Information supplied ->
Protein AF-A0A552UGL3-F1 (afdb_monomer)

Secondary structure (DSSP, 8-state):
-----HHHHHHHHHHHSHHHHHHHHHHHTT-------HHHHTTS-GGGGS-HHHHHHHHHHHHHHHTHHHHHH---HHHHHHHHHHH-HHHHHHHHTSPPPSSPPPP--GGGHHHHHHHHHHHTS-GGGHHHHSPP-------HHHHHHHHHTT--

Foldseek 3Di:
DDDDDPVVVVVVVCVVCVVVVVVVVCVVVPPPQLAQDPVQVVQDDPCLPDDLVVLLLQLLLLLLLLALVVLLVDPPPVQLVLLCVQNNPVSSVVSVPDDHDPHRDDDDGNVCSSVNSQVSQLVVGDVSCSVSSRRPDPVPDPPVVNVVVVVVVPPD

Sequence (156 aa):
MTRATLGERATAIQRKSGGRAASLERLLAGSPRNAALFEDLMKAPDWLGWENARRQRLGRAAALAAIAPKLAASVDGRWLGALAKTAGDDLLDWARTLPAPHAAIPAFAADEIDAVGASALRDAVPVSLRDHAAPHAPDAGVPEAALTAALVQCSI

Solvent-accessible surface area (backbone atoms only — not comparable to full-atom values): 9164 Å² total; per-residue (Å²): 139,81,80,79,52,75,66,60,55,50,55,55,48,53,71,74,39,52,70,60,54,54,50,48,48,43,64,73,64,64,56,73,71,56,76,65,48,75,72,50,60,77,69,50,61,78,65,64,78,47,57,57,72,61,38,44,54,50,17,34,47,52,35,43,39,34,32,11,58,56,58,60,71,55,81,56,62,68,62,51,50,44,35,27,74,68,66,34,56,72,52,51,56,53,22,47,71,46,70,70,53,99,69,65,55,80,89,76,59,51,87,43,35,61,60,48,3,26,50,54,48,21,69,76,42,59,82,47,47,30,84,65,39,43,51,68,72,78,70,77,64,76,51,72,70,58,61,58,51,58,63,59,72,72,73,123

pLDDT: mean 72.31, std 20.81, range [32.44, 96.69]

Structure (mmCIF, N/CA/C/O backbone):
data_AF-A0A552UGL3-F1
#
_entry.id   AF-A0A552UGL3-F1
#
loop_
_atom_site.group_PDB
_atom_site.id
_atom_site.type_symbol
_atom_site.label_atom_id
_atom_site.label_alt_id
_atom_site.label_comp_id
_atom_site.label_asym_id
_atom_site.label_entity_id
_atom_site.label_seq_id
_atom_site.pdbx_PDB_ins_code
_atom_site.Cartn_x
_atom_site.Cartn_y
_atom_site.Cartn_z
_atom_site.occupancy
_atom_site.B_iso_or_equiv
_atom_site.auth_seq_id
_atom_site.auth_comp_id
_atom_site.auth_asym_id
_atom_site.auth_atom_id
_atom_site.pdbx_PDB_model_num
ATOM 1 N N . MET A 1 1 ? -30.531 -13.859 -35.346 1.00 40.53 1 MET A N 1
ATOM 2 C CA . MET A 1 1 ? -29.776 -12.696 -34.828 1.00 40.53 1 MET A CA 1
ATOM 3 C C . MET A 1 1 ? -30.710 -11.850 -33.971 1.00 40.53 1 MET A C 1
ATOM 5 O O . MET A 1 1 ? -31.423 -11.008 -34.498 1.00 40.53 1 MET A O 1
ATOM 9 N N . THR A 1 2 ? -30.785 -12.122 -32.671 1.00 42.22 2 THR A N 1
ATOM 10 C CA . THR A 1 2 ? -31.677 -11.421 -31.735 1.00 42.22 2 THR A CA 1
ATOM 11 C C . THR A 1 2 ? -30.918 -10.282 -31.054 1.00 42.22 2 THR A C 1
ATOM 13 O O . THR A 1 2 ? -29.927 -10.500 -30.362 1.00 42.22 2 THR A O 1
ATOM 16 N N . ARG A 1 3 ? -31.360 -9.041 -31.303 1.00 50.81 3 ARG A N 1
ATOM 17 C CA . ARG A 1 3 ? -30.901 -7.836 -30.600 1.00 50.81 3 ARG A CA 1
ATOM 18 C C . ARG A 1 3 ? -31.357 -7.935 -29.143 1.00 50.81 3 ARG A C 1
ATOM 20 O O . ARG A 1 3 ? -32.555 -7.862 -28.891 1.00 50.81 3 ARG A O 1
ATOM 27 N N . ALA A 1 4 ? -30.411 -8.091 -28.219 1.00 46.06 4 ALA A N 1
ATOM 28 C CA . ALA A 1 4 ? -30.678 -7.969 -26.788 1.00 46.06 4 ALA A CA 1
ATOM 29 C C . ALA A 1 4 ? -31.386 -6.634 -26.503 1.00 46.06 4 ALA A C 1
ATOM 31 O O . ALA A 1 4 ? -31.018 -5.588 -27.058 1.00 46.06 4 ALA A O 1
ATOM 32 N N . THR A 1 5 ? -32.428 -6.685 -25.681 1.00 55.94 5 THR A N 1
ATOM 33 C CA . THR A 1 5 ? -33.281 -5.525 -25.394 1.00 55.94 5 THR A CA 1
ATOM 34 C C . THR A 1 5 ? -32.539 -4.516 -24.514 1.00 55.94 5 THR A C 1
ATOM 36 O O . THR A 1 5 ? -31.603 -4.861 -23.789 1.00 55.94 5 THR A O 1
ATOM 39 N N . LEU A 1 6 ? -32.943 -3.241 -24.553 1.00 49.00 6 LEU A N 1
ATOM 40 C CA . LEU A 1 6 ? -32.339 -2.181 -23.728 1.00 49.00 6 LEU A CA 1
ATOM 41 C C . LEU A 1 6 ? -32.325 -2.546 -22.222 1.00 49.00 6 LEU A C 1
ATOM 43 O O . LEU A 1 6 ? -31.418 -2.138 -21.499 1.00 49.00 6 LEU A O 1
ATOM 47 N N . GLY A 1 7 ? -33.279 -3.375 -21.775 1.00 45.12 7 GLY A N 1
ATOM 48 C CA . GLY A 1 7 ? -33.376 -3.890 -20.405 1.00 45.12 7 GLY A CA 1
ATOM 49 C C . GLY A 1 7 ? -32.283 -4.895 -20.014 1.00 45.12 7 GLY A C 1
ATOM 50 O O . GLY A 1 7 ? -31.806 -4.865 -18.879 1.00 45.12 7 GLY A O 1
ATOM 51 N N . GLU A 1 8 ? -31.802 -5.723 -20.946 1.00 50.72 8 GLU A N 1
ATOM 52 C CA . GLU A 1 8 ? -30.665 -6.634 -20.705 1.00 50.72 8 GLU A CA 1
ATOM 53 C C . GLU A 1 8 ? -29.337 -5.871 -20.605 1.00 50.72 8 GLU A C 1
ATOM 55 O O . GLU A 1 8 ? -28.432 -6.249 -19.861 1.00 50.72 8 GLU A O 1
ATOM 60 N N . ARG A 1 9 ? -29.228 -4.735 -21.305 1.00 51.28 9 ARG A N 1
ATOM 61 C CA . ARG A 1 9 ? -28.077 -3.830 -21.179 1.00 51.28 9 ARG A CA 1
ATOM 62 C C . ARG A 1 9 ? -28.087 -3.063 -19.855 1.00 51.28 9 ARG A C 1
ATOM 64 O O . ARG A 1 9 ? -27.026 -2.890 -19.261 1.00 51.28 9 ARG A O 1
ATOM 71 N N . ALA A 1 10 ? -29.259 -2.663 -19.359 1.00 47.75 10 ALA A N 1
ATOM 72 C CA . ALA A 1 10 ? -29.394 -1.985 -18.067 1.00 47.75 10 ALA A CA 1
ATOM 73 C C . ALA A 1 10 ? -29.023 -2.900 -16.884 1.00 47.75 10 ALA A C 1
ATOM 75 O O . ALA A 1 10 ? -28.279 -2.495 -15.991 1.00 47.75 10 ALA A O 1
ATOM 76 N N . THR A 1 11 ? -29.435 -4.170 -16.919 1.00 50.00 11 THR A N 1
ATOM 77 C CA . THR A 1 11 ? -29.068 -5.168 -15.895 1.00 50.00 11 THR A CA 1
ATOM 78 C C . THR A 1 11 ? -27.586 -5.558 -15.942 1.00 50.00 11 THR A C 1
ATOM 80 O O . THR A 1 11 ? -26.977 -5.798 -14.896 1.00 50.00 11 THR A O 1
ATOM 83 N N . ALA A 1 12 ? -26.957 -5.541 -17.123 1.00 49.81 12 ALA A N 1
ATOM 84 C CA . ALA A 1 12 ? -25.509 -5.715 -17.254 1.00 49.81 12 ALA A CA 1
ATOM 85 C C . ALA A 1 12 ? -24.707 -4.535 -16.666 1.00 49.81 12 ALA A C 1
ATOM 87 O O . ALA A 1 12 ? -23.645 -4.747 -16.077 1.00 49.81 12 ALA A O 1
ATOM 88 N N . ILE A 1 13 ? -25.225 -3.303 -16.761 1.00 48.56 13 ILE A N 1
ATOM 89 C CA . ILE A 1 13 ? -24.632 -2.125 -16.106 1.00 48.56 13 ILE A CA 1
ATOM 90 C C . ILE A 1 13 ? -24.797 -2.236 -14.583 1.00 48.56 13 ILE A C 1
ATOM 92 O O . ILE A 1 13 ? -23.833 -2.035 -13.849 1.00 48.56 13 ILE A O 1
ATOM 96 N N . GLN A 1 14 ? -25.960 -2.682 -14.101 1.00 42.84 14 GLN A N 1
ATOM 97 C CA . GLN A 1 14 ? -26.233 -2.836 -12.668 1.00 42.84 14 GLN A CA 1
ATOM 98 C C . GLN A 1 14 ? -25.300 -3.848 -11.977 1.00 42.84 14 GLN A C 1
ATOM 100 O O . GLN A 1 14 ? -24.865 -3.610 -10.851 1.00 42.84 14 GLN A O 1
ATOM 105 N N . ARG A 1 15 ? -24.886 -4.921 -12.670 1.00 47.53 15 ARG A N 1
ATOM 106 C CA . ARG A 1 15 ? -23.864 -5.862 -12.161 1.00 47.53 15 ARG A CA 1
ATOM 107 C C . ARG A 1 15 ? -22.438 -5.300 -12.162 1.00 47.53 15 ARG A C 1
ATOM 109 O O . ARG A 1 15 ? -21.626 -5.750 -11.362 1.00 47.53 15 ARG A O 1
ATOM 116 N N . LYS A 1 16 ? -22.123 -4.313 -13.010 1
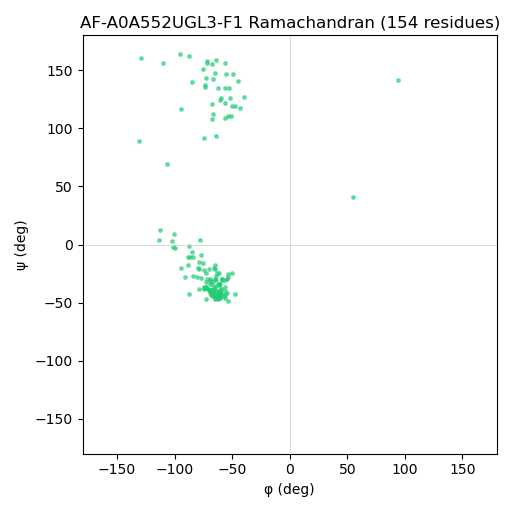.00 45.56 16 LYS A N 1
ATOM 117 C CA . LYS A 1 16 ? -20.799 -3.658 -13.062 1.00 45.56 16 LYS A CA 1
ATOM 118 C C . LYS A 1 16 ? -20.673 -2.462 -12.108 1.00 45.56 16 LYS A C 1
ATOM 120 O O . LYS A 1 16 ? -19.563 -2.045 -11.792 1.00 45.56 16 LYS A O 1
ATOM 125 N N . SER A 1 17 ? -21.797 -1.925 -11.634 1.00 45.09 17 SER A N 1
ATOM 126 C CA . SER A 1 17 ? -21.870 -0.733 -10.774 1.00 45.09 17 SER A CA 1
ATOM 127 C C . SER A 1 17 ? -22.111 -1.034 -9.290 1.00 45.09 17 SER A C 1
ATOM 129 O O . SER A 1 17 ? -22.214 -0.093 -8.502 1.00 45.09 17 SER A O 1
ATOM 131 N N . GLY A 1 18 ? -22.178 -2.313 -8.896 1.00 42.22 18 GLY A N 1
ATOM 132 C CA . GLY A 1 18 ? -22.576 -2.760 -7.552 1.00 42.22 18 GLY A CA 1
ATOM 133 C C . GLY A 1 18 ? -21.794 -2.140 -6.386 1.00 42.22 18 GLY A C 1
ATOM 134 O O . GLY A 1 18 ? -22.346 -1.986 -5.305 1.00 42.22 18 GLY A O 1
ATOM 135 N N . GLY A 1 19 ? -20.555 -1.682 -6.603 1.00 50.78 19 GLY A N 1
ATOM 136 C CA . GLY A 1 19 ? -19.798 -0.941 -5.586 1.00 50.78 19 GLY A CA 1
ATOM 137 C C . GLY A 1 19 ? -20.265 0.507 -5.385 1.00 50.78 19 GLY A C 1
ATOM 138 O O . GLY A 1 19 ? -20.324 0.983 -4.254 1.00 50.78 19 GLY A O 1
ATOM 139 N N . ARG A 1 20 ? -20.635 1.215 -6.462 1.00 53.06 20 ARG A N 1
ATOM 140 C CA . ARG A 1 20 ? -21.061 2.627 -6.400 1.00 53.06 20 ARG A CA 1
ATOM 141 C C . ARG A 1 20 ? -22.503 2.769 -5.924 1.00 53.06 20 ARG A C 1
ATOM 143 O O . ARG A 1 20 ? -22.771 3.655 -5.126 1.00 53.06 20 ARG A O 1
ATOM 150 N N . ALA A 1 21 ? -23.392 1.869 -6.347 1.00 52.59 21 ALA A N 1
ATOM 151 C CA . ALA A 1 21 ? -24.776 1.836 -5.875 1.00 52.59 21 ALA A CA 1
ATOM 152 C C . ALA A 1 21 ? -24.858 1.469 -4.385 1.00 52.59 21 ALA A C 1
ATOM 154 O O . ALA A 1 21 ? -25.500 2.188 -3.636 1.00 52.59 21 ALA A O 1
ATOM 155 N N . ALA A 1 22 ? -24.107 0.462 -3.924 1.00 55.19 22 ALA A N 1
ATOM 156 C CA . ALA A 1 22 ? -24.051 0.117 -2.500 1.00 55.19 22 ALA A CA 1
ATOM 157 C C . ALA A 1 22 ? -23.394 1.214 -1.640 1.00 55.19 22 ALA A C 1
ATOM 159 O O . ALA A 1 22 ? -23.751 1.396 -0.478 1.00 55.19 22 ALA A O 1
ATOM 160 N N . SER A 1 23 ? -22.430 1.959 -2.193 1.00 51.31 23 SER A N 1
ATOM 161 C CA . SER A 1 23 ? -21.811 3.097 -1.494 1.00 51.31 23 SER A CA 1
ATOM 162 C C . SER A 1 23 ? -22.758 4.295 -1.413 1.00 51.31 23 SER A C 1
ATOM 164 O O . SER A 1 23 ? -22.810 4.963 -0.384 1.00 51.31 23 SER A O 1
ATOM 166 N N . LEU A 1 24 ? -23.544 4.534 -2.466 1.00 56.72 24 LEU A N 1
ATOM 167 C CA . LEU A 1 24 ? -24.589 5.553 -2.490 1.00 56.72 24 LEU A CA 1
ATOM 168 C C . LEU A 1 24 ? -25.763 5.174 -1.572 1.00 56.72 24 LEU A C 1
ATOM 170 O O . LEU A 1 24 ? -26.250 6.021 -0.839 1.00 56.72 24 LEU A O 1
ATOM 174 N N . GLU A 1 25 ? -26.161 3.901 -1.534 1.00 54.41 25 GLU A N 1
ATOM 175 C CA . GLU A 1 25 ? -27.161 3.379 -0.595 1.00 54.41 25 GLU A CA 1
ATOM 176 C C . GLU A 1 25 ? -26.684 3.485 0.858 1.00 54.41 25 GLU A C 1
ATOM 178 O O . GLU A 1 25 ? -27.464 3.891 1.710 1.00 54.41 25 GLU A O 1
ATOM 183 N N . ARG A 1 26 ? -25.403 3.225 1.161 1.00 50.62 26 ARG A N 1
ATOM 184 C CA . ARG A 1 26 ? -24.841 3.455 2.510 1.00 50.62 26 ARG A CA 1
ATOM 185 C C . ARG A 1 26 ? -24.817 4.931 2.907 1.00 50.62 26 ARG A C 1
ATOM 187 O O . ARG A 1 26 ? -25.053 5.240 4.073 1.00 50.62 26 ARG A O 1
ATOM 194 N N . LEU A 1 27 ? -24.537 5.823 1.955 1.00 50.19 27 LEU A N 1
ATOM 195 C CA . LEU A 1 27 ? -24.580 7.274 2.158 1.00 50.19 27 LEU A CA 1
ATOM 196 C C . LEU A 1 27 ? -26.010 7.773 2.400 1.00 50.19 27 LEU A C 1
ATOM 198 O O . LEU A 1 27 ? -26.235 8.581 3.295 1.00 50.19 27 LEU A O 1
ATOM 202 N N . LEU A 1 28 ? -26.975 7.271 1.628 1.00 56.84 28 LEU A N 1
ATOM 203 C CA . LEU A 1 28 ? -28.383 7.664 1.710 1.00 56.84 28 LEU A CA 1
ATOM 204 C C . LEU A 1 28 ? -29.117 7.026 2.897 1.00 56.84 28 LEU A C 1
ATOM 206 O O . LEU A 1 28 ? -30.038 7.632 3.433 1.00 56.84 28 LEU A O 1
ATOM 210 N N . ALA A 1 29 ? -28.700 5.839 3.344 1.00 56.50 29 ALA A N 1
ATOM 211 C CA . ALA A 1 29 ? -29.291 5.143 4.487 1.00 56.50 29 ALA A CA 1
ATOM 212 C C . ALA A 1 29 ? -28.838 5.693 5.850 1.00 56.50 29 ALA A C 1
ATOM 214 O O . ALA A 1 29 ? -29.191 5.114 6.875 1.00 56.50 29 ALA A O 1
ATOM 215 N N . GLY A 1 30 ? -28.038 6.771 5.884 1.00 46.12 30 GLY A N 1
ATOM 216 C CA . GLY A 1 30 ? -27.527 7.332 7.134 1.00 46.12 30 GLY A CA 1
ATOM 217 C C . GLY A 1 30 ? -26.803 6.274 7.961 1.00 46.12 30 GLY A C 1
ATOM 218 O O . GLY A 1 30 ? -27.025 6.197 9.168 1.00 46.12 30 GLY A O 1
ATOM 219 N N . SER A 1 31 ? -26.016 5.413 7.294 1.00 46.59 31 SER A N 1
ATOM 220 C CA . SER A 1 31 ? -25.360 4.281 7.942 1.00 46.59 31 SER A CA 1
ATOM 221 C C . SER A 1 31 ? -24.645 4.807 9.183 1.00 46.59 31 SER A C 1
ATOM 223 O O . SER A 1 31 ? -23.790 5.690 9.039 1.00 46.59 31 SER A O 1
ATOM 225 N N . PRO A 1 32 ? -24.992 4.330 10.393 1.00 46.03 32 PRO A N 1
ATOM 226 C CA . PRO A 1 32 ? -24.266 4.736 11.576 1.00 46.03 32 PRO A CA 1
ATOM 227 C C . PRO A 1 32 ? -22.813 4.383 11.285 1.00 46.03 32 PRO A C 1
ATOM 229 O O . PRO A 1 32 ? -22.515 3.235 10.942 1.00 46.03 32 PRO A O 1
ATOM 232 N N . ARG A 1 33 ? -21.921 5.385 11.327 1.00 56.50 33 ARG A N 1
ATOM 233 C CA . ARG A 1 33 ? -20.480 5.130 11.444 1.00 56.50 33 ARG A CA 1
ATOM 234 C C . ARG A 1 33 ? -20.352 3.972 12.419 1.00 56.50 33 ARG A C 1
ATOM 236 O O . ARG A 1 33 ? -20.955 4.060 13.491 1.00 56.50 33 ARG A O 1
ATOM 243 N N . ASN A 1 34 ? -19.652 2.899 12.047 1.00 58.72 34 ASN A N 1
ATOM 244 C CA . ASN A 1 34 ? -19.388 1.843 13.017 1.00 58.72 34 ASN A CA 1
ATOM 245 C C . ASN A 1 34 ? -18.755 2.535 14.224 1.00 58.72 34 ASN A C 1
ATOM 247 O O . ASN A 1 34 ? -17.674 3.110 14.104 1.00 58.72 34 ASN A O 1
ATOM 251 N N . ALA A 1 35 ? -19.483 2.593 15.337 1.00 62.53 35 ALA A N 1
ATOM 252 C CA . ALA A 1 35 ? -19.013 3.305 16.506 1.00 62.53 35 ALA A CA 1
ATOM 253 C C . ALA A 1 35 ? -17.813 2.516 17.026 1.00 62.53 35 ALA A C 1
ATOM 255 O O . ALA A 1 35 ? -17.978 1.398 17.509 1.00 62.53 35 ALA A O 1
ATOM 256 N N . ALA A 1 36 ? -16.611 3.064 16.849 1.00 72.12 36 ALA A N 1
ATOM 257 C CA . ALA A 1 36 ? -15.407 2.472 17.399 1.00 72.12 36 ALA A CA 1
ATOM 258 C C . ALA A 1 36 ? -15.547 2.426 18.925 1.00 72.12 36 ALA A C 
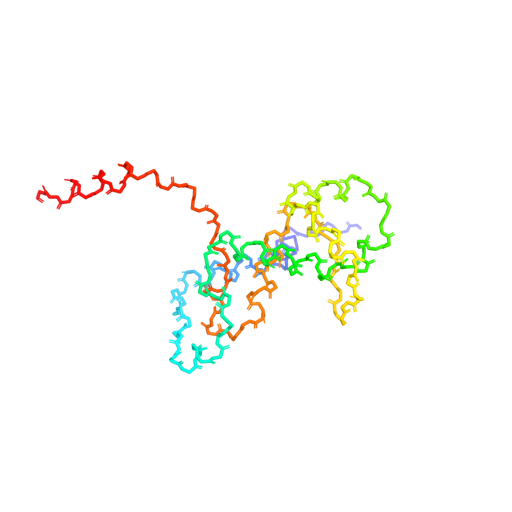1
ATOM 260 O O . ALA A 1 36 ? -15.802 3.449 19.566 1.00 72.12 36 ALA A O 1
ATOM 261 N N . LEU A 1 37 ? -15.408 1.237 19.502 1.00 76.94 37 LEU A N 1
ATOM 262 C CA . LEU A 1 37 ? -15.386 1.045 20.945 1.00 76.94 37 LEU A CA 1
ATOM 263 C C . LEU A 1 37 ? -13.954 1.201 21.465 1.00 76.94 37 LEU A C 1
ATOM 265 O O . LEU A 1 37 ? -12.981 1.073 20.723 1.00 76.94 37 LEU A O 1
ATOM 269 N N . PHE A 1 38 ? -13.801 1.425 22.772 1.00 72.44 38 PHE A N 1
ATOM 270 C CA . PHE A 1 38 ? -12.475 1.487 23.399 1.00 72.44 38 PHE A CA 1
ATOM 271 C C . PHE A 1 38 ? -11.648 0.211 23.142 1.00 72.44 38 PHE A C 1
ATOM 273 O O . PHE A 1 38 ? -10.450 0.278 22.885 1.00 72.44 38 PHE A O 1
ATOM 280 N N . GLU A 1 39 ? -12.294 -0.957 23.125 1.00 78.25 39 GLU A N 1
ATOM 281 C CA . GLU A 1 39 ? -11.649 -2.234 22.797 1.00 78.25 39 GLU A CA 1
ATOM 282 C C . GLU A 1 39 ? -11.114 -2.305 21.360 1.00 78.25 39 GLU A C 1
ATOM 284 O O . GLU A 1 39 ? -10.157 -3.034 21.099 1.00 78.25 39 GLU A O 1
ATOM 289 N N . ASP A 1 40 ? -11.710 -1.560 20.424 1.00 78.00 40 ASP A N 1
ATOM 290 C CA . ASP A 1 40 ? -11.209 -1.477 19.054 1.00 78.00 40 ASP A CA 1
ATOM 291 C C . ASP A 1 40 ? -9.908 -0.678 19.008 1.00 78.00 40 ASP A C 1
ATOM 293 O O . ASP A 1 40 ? -8.979 -1.077 18.311 1.00 78.00 40 ASP A O 1
ATOM 297 N N . LEU A 1 41 ? -9.799 0.394 19.802 1.00 72.12 41 LEU A N 1
ATOM 298 C CA . LEU A 1 41 ? -8.566 1.180 19.921 1.00 72.12 41 LEU A CA 1
ATOM 299 C C . LEU A 1 41 ? -7.405 0.323 20.429 1.00 72.12 41 LEU A C 1
ATOM 301 O O . LEU A 1 41 ? -6.298 0.430 19.915 1.00 72.12 41 LEU A O 1
ATOM 305 N N . MET A 1 42 ? -7.669 -0.587 21.369 1.00 77.56 42 MET A N 1
ATOM 306 C CA . MET A 1 42 ? -6.663 -1.532 21.868 1.00 77.56 42 MET A CA 1
ATOM 307 C C . MET A 1 42 ? -6.179 -2.526 20.799 1.00 77.56 42 MET A C 1
ATOM 309 O O . MET A 1 42 ? -5.110 -3.112 20.944 1.00 77.56 42 MET A O 1
ATOM 313 N N . LYS A 1 43 ? -6.962 -2.733 19.733 1.00 78.12 43 LYS A N 1
ATOM 314 C CA . LYS A 1 43 ? -6.629 -3.589 18.582 1.00 78.12 43 LYS A CA 1
ATOM 315 C C . LYS A 1 43 ? -6.156 -2.777 17.373 1.00 78.12 43 LYS A C 1
ATOM 317 O O . LYS A 1 43 ? -5.859 -3.360 16.328 1.00 78.12 43 LYS A O 1
ATOM 322 N N . ALA A 1 44 ? -6.134 -1.449 17.480 1.00 81.38 44 ALA A N 1
ATOM 323 C CA . ALA A 1 44 ? -5.745 -0.572 16.396 1.00 81.38 44 ALA A CA 1
ATOM 324 C C . ALA A 1 44 ? -4.225 -0.638 16.190 1.00 81.38 44 ALA A C 1
ATOM 326 O O . ALA A 1 44 ? -3.468 -0.567 17.157 1.00 81.38 44 ALA A O 1
ATOM 327 N N . PRO A 1 45 ? -3.750 -0.721 14.942 1.00 84.44 45 PRO A N 1
ATOM 328 C CA . PRO A 1 45 ? -2.336 -0.530 14.664 1.00 84.44 45 PRO A CA 1
ATOM 329 C C . PRO A 1 45 ? -1.898 0.913 14.953 1.00 84.44 45 PRO A C 1
ATOM 331 O O . PRO A 1 45 ? -2.604 1.855 14.587 1.00 84.44 45 PRO A O 1
ATOM 334 N N . ASP A 1 46 ? -0.685 1.101 15.480 1.00 87.06 46 ASP A N 1
ATOM 335 C CA . ASP A 1 46 ? -0.121 2.427 15.801 1.00 87.06 46 ASP A CA 1
ATOM 336 C C . ASP A 1 46 ? -0.123 3.401 14.615 1.00 87.06 46 ASP A C 1
ATOM 338 O O . ASP A 1 46 ? -0.241 4.618 14.783 1.00 87.06 46 ASP A O 1
ATOM 342 N N . TRP A 1 47 ? -0.012 2.875 13.390 1.00 84.94 47 TRP A N 1
ATOM 343 C CA . TRP A 1 47 ? -0.002 3.694 12.182 1.00 84.94 47 TRP A CA 1
ATOM 344 C C . TRP A 1 47 ? -1.316 4.437 11.937 1.00 84.94 47 TRP A C 1
ATOM 346 O O . TRP A 1 47 ? -1.319 5.419 11.193 1.00 84.94 47 TRP A O 1
ATOM 356 N N . LEU A 1 48 ? -2.420 4.030 12.574 1.00 86.00 48 LEU A N 1
ATOM 357 C CA . LEU A 1 48 ? -3.711 4.703 12.456 1.00 86.00 48 LEU A CA 1
ATOM 358 C C . LEU A 1 48 ? -3.639 6.153 12.961 1.00 86.00 48 LEU A C 1
ATOM 360 O O . LEU A 1 48 ? -4.275 7.034 12.383 1.00 86.00 48 LEU A O 1
ATOM 364 N N . GLY A 1 49 ? -2.815 6.409 13.983 1.00 82.44 49 GLY A N 1
ATOM 365 C CA . GLY A 1 49 ? -2.587 7.736 14.559 1.00 82.44 49 GLY A CA 1
ATOM 366 C C . GLY A 1 49 ? -1.489 8.558 13.877 1.00 82.44 49 GLY A C 1
ATOM 367 O O . GLY A 1 49 ? -1.225 9.681 14.297 1.00 82.44 49 GLY A O 1
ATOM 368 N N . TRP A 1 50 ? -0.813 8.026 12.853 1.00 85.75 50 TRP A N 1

Work required -> Which lines above run from the one containing "ATOM 187 O O" down to the one containing "ATOM 202 N N"? Repeat exactly those, both ends included, and nothing else.

Result for this exercise ->
ATOM 187 O O . ARG A 1 26 ? -25.053 5.240 4.073 1.00 50.62 26 ARG A O 1
ATOM 194 N N . LEU A 1 27 ? -24.537 5.823 1.955 1.00 50.19 27 LEU A N 1
ATOM 195 C CA . LEU A 1 27 ? -24.580 7.274 2.158 1.00 50.19 27 LEU A CA 1
ATOM 196 C C . LEU A 1 27 ? -26.010 7.773 2.400 1.00 50.19 27 LEU A C 1
ATOM 198 O O . LEU A 1 27 ? -26.235 8.581 3.295 1.00 50.19 27 LEU A O 1
ATOM 202 N N . LEU A 1 28 ? -26.975 7.271 1.628 1.00 56.84 28 LEU A N 1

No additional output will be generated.